ここで出てきたものは、五感を使って見つけたカカオ豆からでてきた「何かになりそうな何か」です。つまりラム酒のような酒になるかもしれないし、化粧品とかクリームとか、薬になるかもしれない、飲み物でも大人向けになるかもしれない、アイスクリームとかお菓子とかのトッピングやお菓子そのものになるかもしれないということです。紙と付箋があると、付箋に同じ言葉を書いて、あちらの言葉、こちらの言葉にくっつけていくことができるので、やりやすいかもしれませんが、地面でやっても原理は一緒です。地面の方が消したり、足したりしやすい分、有利かもしれません。

 2番目にすること。現地の人がどのように使っているのかを確かめる。はい、これも実際にやってみましょう。調味料として使っているならどんな組み合わせで使っているのか。評判はいいのか悪いのか、自分で食べてみて日本人の味覚としてどう思ったのか…。日本人好みにするとしたら、甘くした方がいいのか辛くした方がいいのか、それとも別の調味料とあわせるのがいいのか…を考えてみましょう。もし現地では使われず輸出されているとしたら、どういう形態で最終商品はどうなっているのかを確かめておきましょう(このあたりでコンピューターを使うのは便利です)。

 3番目にすること。実際にやってみること。奥谷さんはカカオ豆を使って現地では作られていないサーターアンダギーを作ってみて、食べてもらっています。現地ではない習慣だけど、奥谷さんの頭の中ではカカオ豆からお菓子への線が一番最初に浮かんだか、もしくはそれが一番やりやすい方法だったからでしょう。ここはトライアンドエラーの段階です。とにかくやってみるのが一番。私だったら、ついこの間フライパンで作る簡単ナンの作り方を覚えた所なので、サーターアンダギーじゃなくて、カカオナンを作るかもしれません。おせんべみたいになるかもしれないし、ちょっとパンケーキ風になるかもしれないし、逆にまずくて食べられないかもしれない。まずくて食べられなかった時。そこであきらめないこと。何故「まずかったのか」を考えましょう。もうちょっと膨らんでいたら…と思うなら、膨らませる方法を考えます(一番簡単なのはベーキングパウダーです。とくに暑い所では。卵白を泡立てて混ぜる方法もありますが、暑いと泡立てにくいし、腐りやすいです。膨らませてうまく行くようであれば、逆に日本で加工するときに卵白を使って自然材料だけでおかしにするという方法も可能ですよね)。

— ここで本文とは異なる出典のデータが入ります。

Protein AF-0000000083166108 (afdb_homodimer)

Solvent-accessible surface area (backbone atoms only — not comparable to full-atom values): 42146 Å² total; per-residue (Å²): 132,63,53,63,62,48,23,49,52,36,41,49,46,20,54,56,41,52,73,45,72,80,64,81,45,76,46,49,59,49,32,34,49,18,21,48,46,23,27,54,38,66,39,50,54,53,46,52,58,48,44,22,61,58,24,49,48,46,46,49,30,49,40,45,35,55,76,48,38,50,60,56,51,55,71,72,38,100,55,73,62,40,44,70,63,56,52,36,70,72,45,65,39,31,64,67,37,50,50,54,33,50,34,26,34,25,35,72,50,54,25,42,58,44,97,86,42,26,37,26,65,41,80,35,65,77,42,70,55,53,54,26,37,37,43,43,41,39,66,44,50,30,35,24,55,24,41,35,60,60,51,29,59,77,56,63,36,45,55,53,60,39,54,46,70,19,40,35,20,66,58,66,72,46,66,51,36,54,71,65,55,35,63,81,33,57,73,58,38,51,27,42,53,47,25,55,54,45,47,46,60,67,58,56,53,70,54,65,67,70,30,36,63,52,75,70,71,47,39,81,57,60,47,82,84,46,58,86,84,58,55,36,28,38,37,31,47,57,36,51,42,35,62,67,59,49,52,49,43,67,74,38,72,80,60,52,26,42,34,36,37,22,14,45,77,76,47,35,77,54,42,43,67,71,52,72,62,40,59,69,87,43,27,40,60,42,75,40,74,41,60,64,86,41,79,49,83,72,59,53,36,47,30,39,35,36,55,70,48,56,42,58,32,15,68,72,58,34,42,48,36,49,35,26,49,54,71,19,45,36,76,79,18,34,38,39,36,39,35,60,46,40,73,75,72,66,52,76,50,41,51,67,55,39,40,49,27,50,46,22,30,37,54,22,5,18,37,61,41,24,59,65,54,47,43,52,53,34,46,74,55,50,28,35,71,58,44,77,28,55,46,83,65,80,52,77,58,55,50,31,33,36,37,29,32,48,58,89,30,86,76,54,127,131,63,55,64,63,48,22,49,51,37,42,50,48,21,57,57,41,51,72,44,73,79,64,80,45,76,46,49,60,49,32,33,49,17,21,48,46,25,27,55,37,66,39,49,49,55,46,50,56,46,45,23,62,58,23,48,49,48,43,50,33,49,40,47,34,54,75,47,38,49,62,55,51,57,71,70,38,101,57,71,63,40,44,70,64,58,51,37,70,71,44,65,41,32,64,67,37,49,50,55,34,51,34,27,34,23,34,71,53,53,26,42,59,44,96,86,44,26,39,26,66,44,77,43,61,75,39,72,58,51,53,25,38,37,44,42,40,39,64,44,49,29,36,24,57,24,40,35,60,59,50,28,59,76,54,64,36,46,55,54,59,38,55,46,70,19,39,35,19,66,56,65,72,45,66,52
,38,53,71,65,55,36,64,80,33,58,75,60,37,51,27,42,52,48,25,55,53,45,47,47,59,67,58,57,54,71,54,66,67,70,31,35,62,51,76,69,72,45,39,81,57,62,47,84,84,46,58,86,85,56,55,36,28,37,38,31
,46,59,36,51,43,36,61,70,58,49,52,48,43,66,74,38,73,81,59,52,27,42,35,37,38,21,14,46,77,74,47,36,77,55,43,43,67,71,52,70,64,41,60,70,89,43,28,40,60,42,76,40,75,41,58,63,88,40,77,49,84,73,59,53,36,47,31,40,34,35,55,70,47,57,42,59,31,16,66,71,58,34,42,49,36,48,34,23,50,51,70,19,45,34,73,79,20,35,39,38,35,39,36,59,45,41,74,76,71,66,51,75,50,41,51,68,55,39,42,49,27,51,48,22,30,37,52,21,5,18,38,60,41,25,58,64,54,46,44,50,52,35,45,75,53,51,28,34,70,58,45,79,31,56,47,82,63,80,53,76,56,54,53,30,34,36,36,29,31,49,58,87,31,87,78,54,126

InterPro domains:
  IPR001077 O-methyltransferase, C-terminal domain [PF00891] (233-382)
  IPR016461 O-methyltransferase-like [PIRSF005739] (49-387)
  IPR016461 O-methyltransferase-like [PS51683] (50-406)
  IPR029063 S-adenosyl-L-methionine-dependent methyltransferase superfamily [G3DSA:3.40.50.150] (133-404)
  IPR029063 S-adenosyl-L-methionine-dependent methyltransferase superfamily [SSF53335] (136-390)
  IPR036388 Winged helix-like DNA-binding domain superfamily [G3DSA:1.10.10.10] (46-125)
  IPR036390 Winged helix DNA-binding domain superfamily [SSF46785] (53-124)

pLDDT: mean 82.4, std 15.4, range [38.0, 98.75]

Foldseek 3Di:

 最後に絶対に考えてみてほしいこと。自分たちが作って売り出す商品は「誰が買うのか」。日本人向けなのか、現地の人向けなのか。それだけで味も違うし、価格も違ってきます。見た目の良さがものをいう社会と、それよりも安いのが一番という社会もあります。甘いの大好き!もあれば、ダイエットやら健康への効能やらを気にする社会もあります。誰によって商品の売り込み方、見た目、価格、全部違ってきますよ。高い方が売れる社会もあるってことも忘れずに。

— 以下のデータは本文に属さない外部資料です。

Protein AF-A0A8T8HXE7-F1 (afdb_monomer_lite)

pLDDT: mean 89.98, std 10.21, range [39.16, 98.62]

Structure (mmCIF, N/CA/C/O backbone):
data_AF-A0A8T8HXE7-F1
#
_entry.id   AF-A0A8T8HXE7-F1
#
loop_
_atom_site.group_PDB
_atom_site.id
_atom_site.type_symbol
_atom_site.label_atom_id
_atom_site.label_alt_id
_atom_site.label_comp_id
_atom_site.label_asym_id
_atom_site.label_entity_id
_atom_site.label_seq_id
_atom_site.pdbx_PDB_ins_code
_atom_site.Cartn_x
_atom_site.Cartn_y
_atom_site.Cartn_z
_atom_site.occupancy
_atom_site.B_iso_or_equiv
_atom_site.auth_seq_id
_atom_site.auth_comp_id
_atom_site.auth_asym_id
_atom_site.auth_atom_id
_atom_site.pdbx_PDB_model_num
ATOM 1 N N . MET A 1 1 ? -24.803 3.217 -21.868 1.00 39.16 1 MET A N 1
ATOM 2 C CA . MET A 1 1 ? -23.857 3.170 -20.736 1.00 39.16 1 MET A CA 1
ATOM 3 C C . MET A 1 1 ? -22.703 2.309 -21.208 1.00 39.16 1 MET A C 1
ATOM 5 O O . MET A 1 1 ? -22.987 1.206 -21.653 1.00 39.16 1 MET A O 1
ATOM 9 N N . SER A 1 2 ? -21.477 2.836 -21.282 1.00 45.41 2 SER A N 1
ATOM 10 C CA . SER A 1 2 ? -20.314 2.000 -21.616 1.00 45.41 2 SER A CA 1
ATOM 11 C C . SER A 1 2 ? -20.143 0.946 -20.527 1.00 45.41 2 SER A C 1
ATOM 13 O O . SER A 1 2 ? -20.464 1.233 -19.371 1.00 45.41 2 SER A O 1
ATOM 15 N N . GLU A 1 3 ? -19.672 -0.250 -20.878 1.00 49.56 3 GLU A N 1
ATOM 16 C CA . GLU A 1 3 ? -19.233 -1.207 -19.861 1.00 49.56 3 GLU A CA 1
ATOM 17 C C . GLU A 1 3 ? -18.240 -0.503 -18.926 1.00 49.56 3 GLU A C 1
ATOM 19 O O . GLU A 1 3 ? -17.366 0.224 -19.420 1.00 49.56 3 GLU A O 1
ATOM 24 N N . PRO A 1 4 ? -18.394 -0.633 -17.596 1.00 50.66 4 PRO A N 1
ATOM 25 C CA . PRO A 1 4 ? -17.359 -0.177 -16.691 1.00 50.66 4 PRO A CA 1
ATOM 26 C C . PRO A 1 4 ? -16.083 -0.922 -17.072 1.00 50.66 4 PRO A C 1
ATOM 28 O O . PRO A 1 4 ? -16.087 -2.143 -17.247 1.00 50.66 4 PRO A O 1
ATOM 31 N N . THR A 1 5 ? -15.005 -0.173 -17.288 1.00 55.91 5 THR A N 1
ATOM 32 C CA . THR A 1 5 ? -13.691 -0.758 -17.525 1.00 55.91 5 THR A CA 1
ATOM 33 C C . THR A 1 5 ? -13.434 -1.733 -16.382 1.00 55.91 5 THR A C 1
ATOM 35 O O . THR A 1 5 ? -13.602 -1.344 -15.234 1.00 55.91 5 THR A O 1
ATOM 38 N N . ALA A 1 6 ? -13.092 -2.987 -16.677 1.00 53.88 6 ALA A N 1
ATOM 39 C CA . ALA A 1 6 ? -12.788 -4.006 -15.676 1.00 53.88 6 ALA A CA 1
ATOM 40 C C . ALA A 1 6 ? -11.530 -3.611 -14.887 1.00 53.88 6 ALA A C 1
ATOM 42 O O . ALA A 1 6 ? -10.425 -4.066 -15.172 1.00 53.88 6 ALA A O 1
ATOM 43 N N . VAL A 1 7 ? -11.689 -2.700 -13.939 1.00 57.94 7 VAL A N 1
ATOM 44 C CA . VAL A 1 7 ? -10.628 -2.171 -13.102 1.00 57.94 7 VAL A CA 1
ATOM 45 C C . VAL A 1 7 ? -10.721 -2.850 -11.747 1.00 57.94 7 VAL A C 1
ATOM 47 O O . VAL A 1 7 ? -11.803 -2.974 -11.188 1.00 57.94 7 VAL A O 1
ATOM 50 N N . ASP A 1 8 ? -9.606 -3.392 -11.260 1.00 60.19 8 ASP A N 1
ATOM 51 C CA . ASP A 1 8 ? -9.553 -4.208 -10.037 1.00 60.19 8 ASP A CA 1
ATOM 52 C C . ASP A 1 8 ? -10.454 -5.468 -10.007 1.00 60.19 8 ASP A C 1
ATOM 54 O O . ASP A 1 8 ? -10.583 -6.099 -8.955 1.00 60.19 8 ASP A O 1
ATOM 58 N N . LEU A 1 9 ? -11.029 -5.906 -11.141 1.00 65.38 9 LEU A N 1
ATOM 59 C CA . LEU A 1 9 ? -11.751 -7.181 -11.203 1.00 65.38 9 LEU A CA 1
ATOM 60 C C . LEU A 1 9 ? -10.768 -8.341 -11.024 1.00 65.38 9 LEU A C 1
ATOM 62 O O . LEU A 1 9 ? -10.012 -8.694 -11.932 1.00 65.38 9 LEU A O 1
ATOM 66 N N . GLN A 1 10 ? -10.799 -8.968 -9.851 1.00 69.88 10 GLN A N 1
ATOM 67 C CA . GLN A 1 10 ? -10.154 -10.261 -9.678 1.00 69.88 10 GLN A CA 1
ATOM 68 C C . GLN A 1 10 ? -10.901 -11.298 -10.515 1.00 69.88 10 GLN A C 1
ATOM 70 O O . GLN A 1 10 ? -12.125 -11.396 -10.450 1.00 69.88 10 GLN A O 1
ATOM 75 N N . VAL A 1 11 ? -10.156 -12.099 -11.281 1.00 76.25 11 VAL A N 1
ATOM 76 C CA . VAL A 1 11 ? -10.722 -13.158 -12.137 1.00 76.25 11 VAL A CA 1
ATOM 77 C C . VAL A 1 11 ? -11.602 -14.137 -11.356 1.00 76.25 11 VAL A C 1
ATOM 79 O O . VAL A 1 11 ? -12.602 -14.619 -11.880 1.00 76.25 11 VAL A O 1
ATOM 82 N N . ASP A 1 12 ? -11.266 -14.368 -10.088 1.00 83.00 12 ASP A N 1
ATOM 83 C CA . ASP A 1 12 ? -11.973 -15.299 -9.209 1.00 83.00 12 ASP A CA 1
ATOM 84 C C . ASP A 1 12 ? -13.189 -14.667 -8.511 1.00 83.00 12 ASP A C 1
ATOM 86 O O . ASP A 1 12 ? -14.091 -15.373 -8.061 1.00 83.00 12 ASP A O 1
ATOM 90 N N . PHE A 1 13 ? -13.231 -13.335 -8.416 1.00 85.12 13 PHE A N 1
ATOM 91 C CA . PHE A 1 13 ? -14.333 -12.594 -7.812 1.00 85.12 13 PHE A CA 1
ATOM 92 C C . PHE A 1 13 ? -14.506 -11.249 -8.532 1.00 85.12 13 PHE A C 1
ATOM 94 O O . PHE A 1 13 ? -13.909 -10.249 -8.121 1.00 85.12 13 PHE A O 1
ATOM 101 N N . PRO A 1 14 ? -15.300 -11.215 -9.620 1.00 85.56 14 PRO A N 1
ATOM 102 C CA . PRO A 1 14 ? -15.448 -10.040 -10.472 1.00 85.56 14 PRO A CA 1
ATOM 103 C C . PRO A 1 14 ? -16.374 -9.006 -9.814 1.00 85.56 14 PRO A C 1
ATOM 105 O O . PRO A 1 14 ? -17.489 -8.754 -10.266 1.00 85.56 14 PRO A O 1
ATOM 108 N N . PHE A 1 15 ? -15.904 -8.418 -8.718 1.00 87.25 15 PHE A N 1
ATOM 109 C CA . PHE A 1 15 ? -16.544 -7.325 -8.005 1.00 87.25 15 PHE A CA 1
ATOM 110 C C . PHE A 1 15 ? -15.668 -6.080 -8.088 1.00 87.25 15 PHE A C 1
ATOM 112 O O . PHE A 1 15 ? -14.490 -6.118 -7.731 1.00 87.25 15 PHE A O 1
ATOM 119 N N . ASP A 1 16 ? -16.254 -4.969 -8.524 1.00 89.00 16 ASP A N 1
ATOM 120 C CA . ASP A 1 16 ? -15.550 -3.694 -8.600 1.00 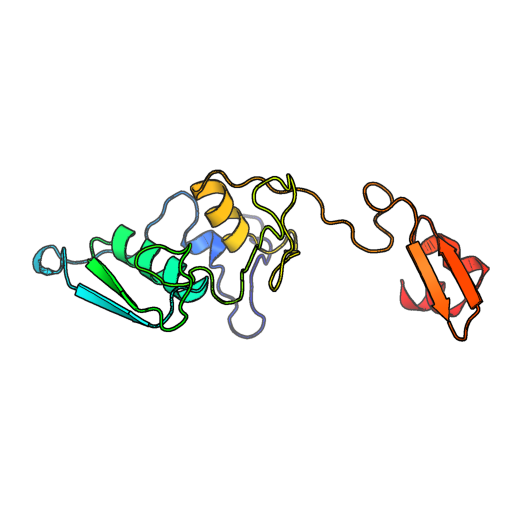89.00 16 ASP A CA 1
ATOM 121 C C . ASP A 1 16 ? -15.561 -2.997 -7.230 1.00 89.00 16 ASP A C 1
ATOM 123 O O . ASP A 1 16 ? -16.503 -2.300 -6.836 1.00 89.00 16 ASP A O 1
ATOM 127 N N . TYR A 1 17 ? -14.488 -3.211 -6.470 1.00 90.25 17 TYR A N 1
ATOM 128 C CA . TYR A 1 17 ? -14.310 -2.579 -5.166 1.00 90.25 17 TYR A CA 1
ATOM 129 C C . TYR A 1 17 ? -14.098 -1.066 -5.270 1.00 90.25 17 TYR A C 1
ATOM 131 O O . TYR A 1 17 ? -14.566 -0.334 -4.394 1.00 90.25 17 TYR A O 1
ATOM 139 N N . ALA A 1 18 ? -13.416 -0.597 -6.319 1.00 89.94 18 ALA A N 1
ATOM 140 C CA . ALA A 1 18 ? -13.135 0.820 -6.530 1.00 89.94 18 ALA A CA 1
ATOM 141 C C . ALA A 1 18 ? -14.425 1.588 -6.846 1.00 89.94 18 ALA A C 1
ATOM 143 O O . ALA A 1 18 ? -14.647 2.691 -6.335 1.00 89.94 18 ALA A O 1
ATOM 144 N N . GLU A 1 19 ? -15.322 0.996 -7.634 1.00 89.75 19 GLU A N 1
ATOM 145 C CA . GLU A 1 19 ? -16.666 1.520 -7.820 1.00 89.75 19 GLU A CA 1
ATOM 146 C C . GLU A 1 19 ? -17.440 1.470 -6.503 1.00 89.75 19 GLU A C 1
ATOM 148 O O . GLU A 1 19 ? -18.047 2.472 -6.136 1.00 89.75 19 GLU A O 1
ATOM 153 N N . TYR A 1 20 ? -17.419 0.360 -5.761 1.00 90.50 20 TYR A N 1
ATOM 154 C CA . TYR A 1 20 ? -18.223 0.201 -4.544 1.00 90.50 20 TYR A CA 1
ATOM 155 C C . TYR A 1 20 ? -17.987 1.308 -3.501 1.00 90.50 20 TYR A C 1
ATOM 157 O O . TYR A 1 20 ? -18.955 1.885 -2.987 1.00 90.50 20 TYR A O 1
ATOM 165 N N . VAL A 1 21 ? -16.722 1.639 -3.215 1.00 89.88 21 VAL A N 1
ATOM 166 C CA . VAL A 1 21 ? -16.350 2.655 -2.205 1.00 89.88 21 VAL A CA 1
ATOM 167 C C . VAL A 1 21 ? -16.117 4.056 -2.782 1.00 89.88 21 VAL A C 1
ATOM 169 O O . VAL A 1 21 ? -15.920 5.015 -2.029 1.00 89.88 21 VAL A O 1
ATOM 172 N N . GLY A 1 22 ? -16.190 4.203 -4.106 1.00 88.88 22 GLY A N 1
ATOM 173 C CA . GLY A 1 22 ? -15.907 5.450 -4.807 1.00 88.88 22 GLY A CA 1
ATOM 174 C C . GLY A 1 22 ? -16.843 6.610 -4.440 1.00 88.88 22 GLY A C 1
ATOM 175 O O . GLY A 1 22 ? -17.983 6.432 -3.996 1.00 88.88 22 GLY A O 1
ATOM 176 N N . GLY A 1 23 ? -16.370 7.841 -4.657 1.00 85.38 23 GLY A N 1
ATOM 177 C CA . GLY A 1 23 ? -17.162 9.062 -4.448 1.00 85.38 23 GLY A CA 1
ATOM 178 C C . GLY A 1 23 ? -17.518 9.341 -2.983 1.00 85.38 23 GLY A C 1
ATOM 179 O O . GLY A 1 23 ? -18.552 9.940 -2.700 1.00 85.38 23 GLY A O 1
ATOM 180 N N . GLY A 1 24 ? -16.706 8.863 -2.037 1.00 84.62 24 GLY A N 1
ATOM 181 C CA . GLY A 1 24 ? -16.944 9.071 -0.607 1.00 84.62 24 GLY A CA 1
ATOM 182 C C . GLY A 1 24 ? -18.079 8.219 -0.030 1.00 84.62 24 GLY A C 1
ATOM 183 O O . GLY A 1 24 ? -18.518 8.471 1.097 1.00 84.62 24 GLY A O 1
ATOM 184 N N . ARG A 1 25 ? -18.536 7.183 -0.747 1.00 91.56 25 ARG A N 1
ATOM 185 C CA . ARG A 1 25 ? -19.482 6.194 -0.215 1.00 91.56 25 ARG A CA 1
ATOM 186 C C . ARG A 1 25 ? -18.891 5.473 0.996 1.00 91.56 25 ARG A C 1
ATOM 188 O O . ARG A 1 25 ? -17.678 5.318 1.122 1.00 91.56 25 ARG A O 1
ATOM 195 N N . ARG A 1 26 ? -19.763 5.089 1.928 1.00 91.38 26 ARG A N 1
ATOM 196 C CA . ARG A 1 26 ? -19.421 4.252 3.087 1.00 91.38 26 ARG A CA 1
ATOM 197 C C . ARG A 1 26 ? -19.722 2.804 2.725 1.00 91.38 26 ARG A C 1
ATOM 199 O O . ARG A 1 26 ? -20.737 2.554 2.081 1.00 91.38 26 ARG A O 1
ATOM 206 N N . VAL A 1 27 ? -18.913 1.868 3.215 1.00 92.81 27 VAL A N 1
ATOM 207 C CA . VAL A 1 27 ? -19.089 0.422 2.964 1.00 92.81 27 VAL A CA 1
ATOM 208 C C . VAL A 1 27 ? -20.391 -0.166 3.517 1.00 92.81 27 VAL A C 1
ATOM 210 O O . VAL A 1 27 ? -20.705 -1.321 3.246 1.00 92.81 27 VAL A O 1
ATOM 213 N N . GLY A 1 28 ? -21.147 0.595 4.308 1.00 91.69 28 GLY A N 1
ATOM 214 C CA . GLY A 1 28 ? -22.432 0.173 4.839 1.00 91.69 28 GLY A CA 1
ATOM 215 C C . GLY A 1 28 ? -23.063 1.208 5.764 1.00 91.69 28 GLY A C 1
ATOM 216 O O . GLY A 1 28 ? -22.585 2.336 5.915 1.00 91.69 28 GLY A O 1
ATOM 217 N N . ARG A 1 29 ? -24.159 0.799 6.402 1.00 91.00 29 ARG A N 1
ATOM 218 C CA . ARG A 1 29 ? -24.845 1.543 7.462 1.00 91.00 29 ARG A CA 1
ATOM 219 C C . ARG A 1 29 ? -25.065 0.627 8.652 1.00 91.00 29 ARG A C 1
ATOM 221 O O . ARG A 1 29 ? -25.163 -0.589 8.499 1.00 91.00 29 ARG A O 1
ATOM 228 N N . ARG A 1 30 ? -25.167 1.224 9.834 1.00 88.25 30 ARG A N 1
ATOM 229 C CA . ARG A 1 30 ? -25.470 0.516 11.075 1.00 88.25 30 ARG A CA 1
ATOM 230 C C . ARG A 1 30 ? -26.669 1.145 11.773 1.00 88.25 30 ARG A C 1
ATOM 232 O O . ARG A 1 30 ? -26.917 2.331 11.566 1.00 88.25 30 ARG A O 1
ATOM 239 N N . PRO A 1 31 ? -27.399 0.365 12.584 1.00 93.31 31 PRO A N 1
ATOM 240 C CA . PRO A 1 31 ? -28.425 0.913 13.456 1.00 93.31 31 PRO A CA 1
ATOM 241 C C . PRO A 1 31 ? -27.796 1.692 14.623 1.00 93.31 31 PRO A C 1
ATOM 243 O O . PRO A 1 31 ? -26.695 1.367 15.073 1.00 93.31 31 PRO A O 1
ATOM 246 N N . ASP A 1 32 ? -28.521 2.683 15.143 1.00 93.12 32 ASP A N 1
ATOM 247 C CA . ASP A 1 32 ? -28.007 3.646 16.131 1.00 93.12 32 ASP A CA 1
ATOM 248 C C . ASP A 1 32 ? -27.506 2.995 17.426 1.00 93.12 32 ASP A C 1
ATOM 250 O O . ASP A 1 32 ? -26.473 3.391 17.961 1.00 93.12 32 ASP A O 1
ATOM 254 N N . HIS A 1 33 ? -28.176 1.934 17.896 1.00 92.69 33 HIS A N 1
ATOM 255 C CA . HIS A 1 33 ? -27.782 1.192 19.107 1.00 92.69 33 HIS A CA 1
ATOM 256 C C . HIS A 1 33 ? -26.391 0.548 19.011 1.00 92.69 33 HIS A C 1
ATOM 258 O O . HIS A 1 33 ? -25.857 0.040 19.992 1.00 92.69 33 HIS A O 1
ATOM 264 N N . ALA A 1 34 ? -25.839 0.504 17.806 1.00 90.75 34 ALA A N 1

 そして最終的にもう一度最初に戻って考えてほしいこと。自分たちが作った商品になれなかった財を商品にできないかです。奥谷さんからフローレス島では焙煎した後、さらに形の悪いもの、焦げたもの等々を除くピッキングをしていると聞きました。そのとき私の頭に浮かんだのが「文香」です。この頃ちょっと流行っている手紙に入れる良い香りのする紙が「文香」。飲料やお菓子の材料にならなくても香りさえ高ければ、そしてある程度の粉になるなら、フィリピンの手透き紙に漉き込んで「カカオの香り」の紙が作れないか。分厚くても文香なら問題ないし、大きくしか透けないのなら「一言カード」にしてしまえばいい。カカオの香り=チョコレート=元気が出るというのが定着しつつあるから、「元気出してね」とか「もうひと頑張り」「おつかれさま」なんて一言を添えて会社や学校で使うと良いんじゃないかな?なんて妄想です。そうそう、愛媛では選定したり、伐採しなくてはならないミカンの木をつかった「ミカンの器」があるんですよ。廃業するミカン農家さんの山にあるミカンの木を有効活用した商品です。うっすらとミカンの香りがいつまでもします。そういえばミカンの葉っぱも、揉むとミカンの香りが出ますよね…お湯につけたらどうなるのかしら??捨てるもの、用のないもの、むしろ邪魔になるもの(果物だったら摘果した小さなやつとか)。それをもう一度活かしてあげる道を考えてみましょう。自分たちの場所だけだったらできないことは沢山あると思います。でも、皆さんの強みはいろんな場所に仲間がいること。さっきの私の妄想ではフィリピンとフローレスが繋がりました。日本の中で、日本と日本の外で、日本の外同士で、皆さんのネットワークは広がっています。お互いが繋がったら、捨てるものが財に、そして商品になるかもしれません。そのための環境はチャンと用意されていますよね、昔と違ってインターネットという環境があるし、安い費用で移動することもできます(最後はものを見ないと分かりませんからね)。アイデアを交換して、ものを交換して、お互いの試行錯誤の結果を交換して、そうやって一杯一杯失敗してください。失敗する程、人は賢くなります(利口にはなりませんけど)。賢いというのは「何かをうまくやる」のではなく、「これから何ができるだろう」といつもワクワク考えていられるということだと私は思っています。そのためにも頭はなるべく柔らか~くしておきましょうね。若くても固い人、結構いますよ。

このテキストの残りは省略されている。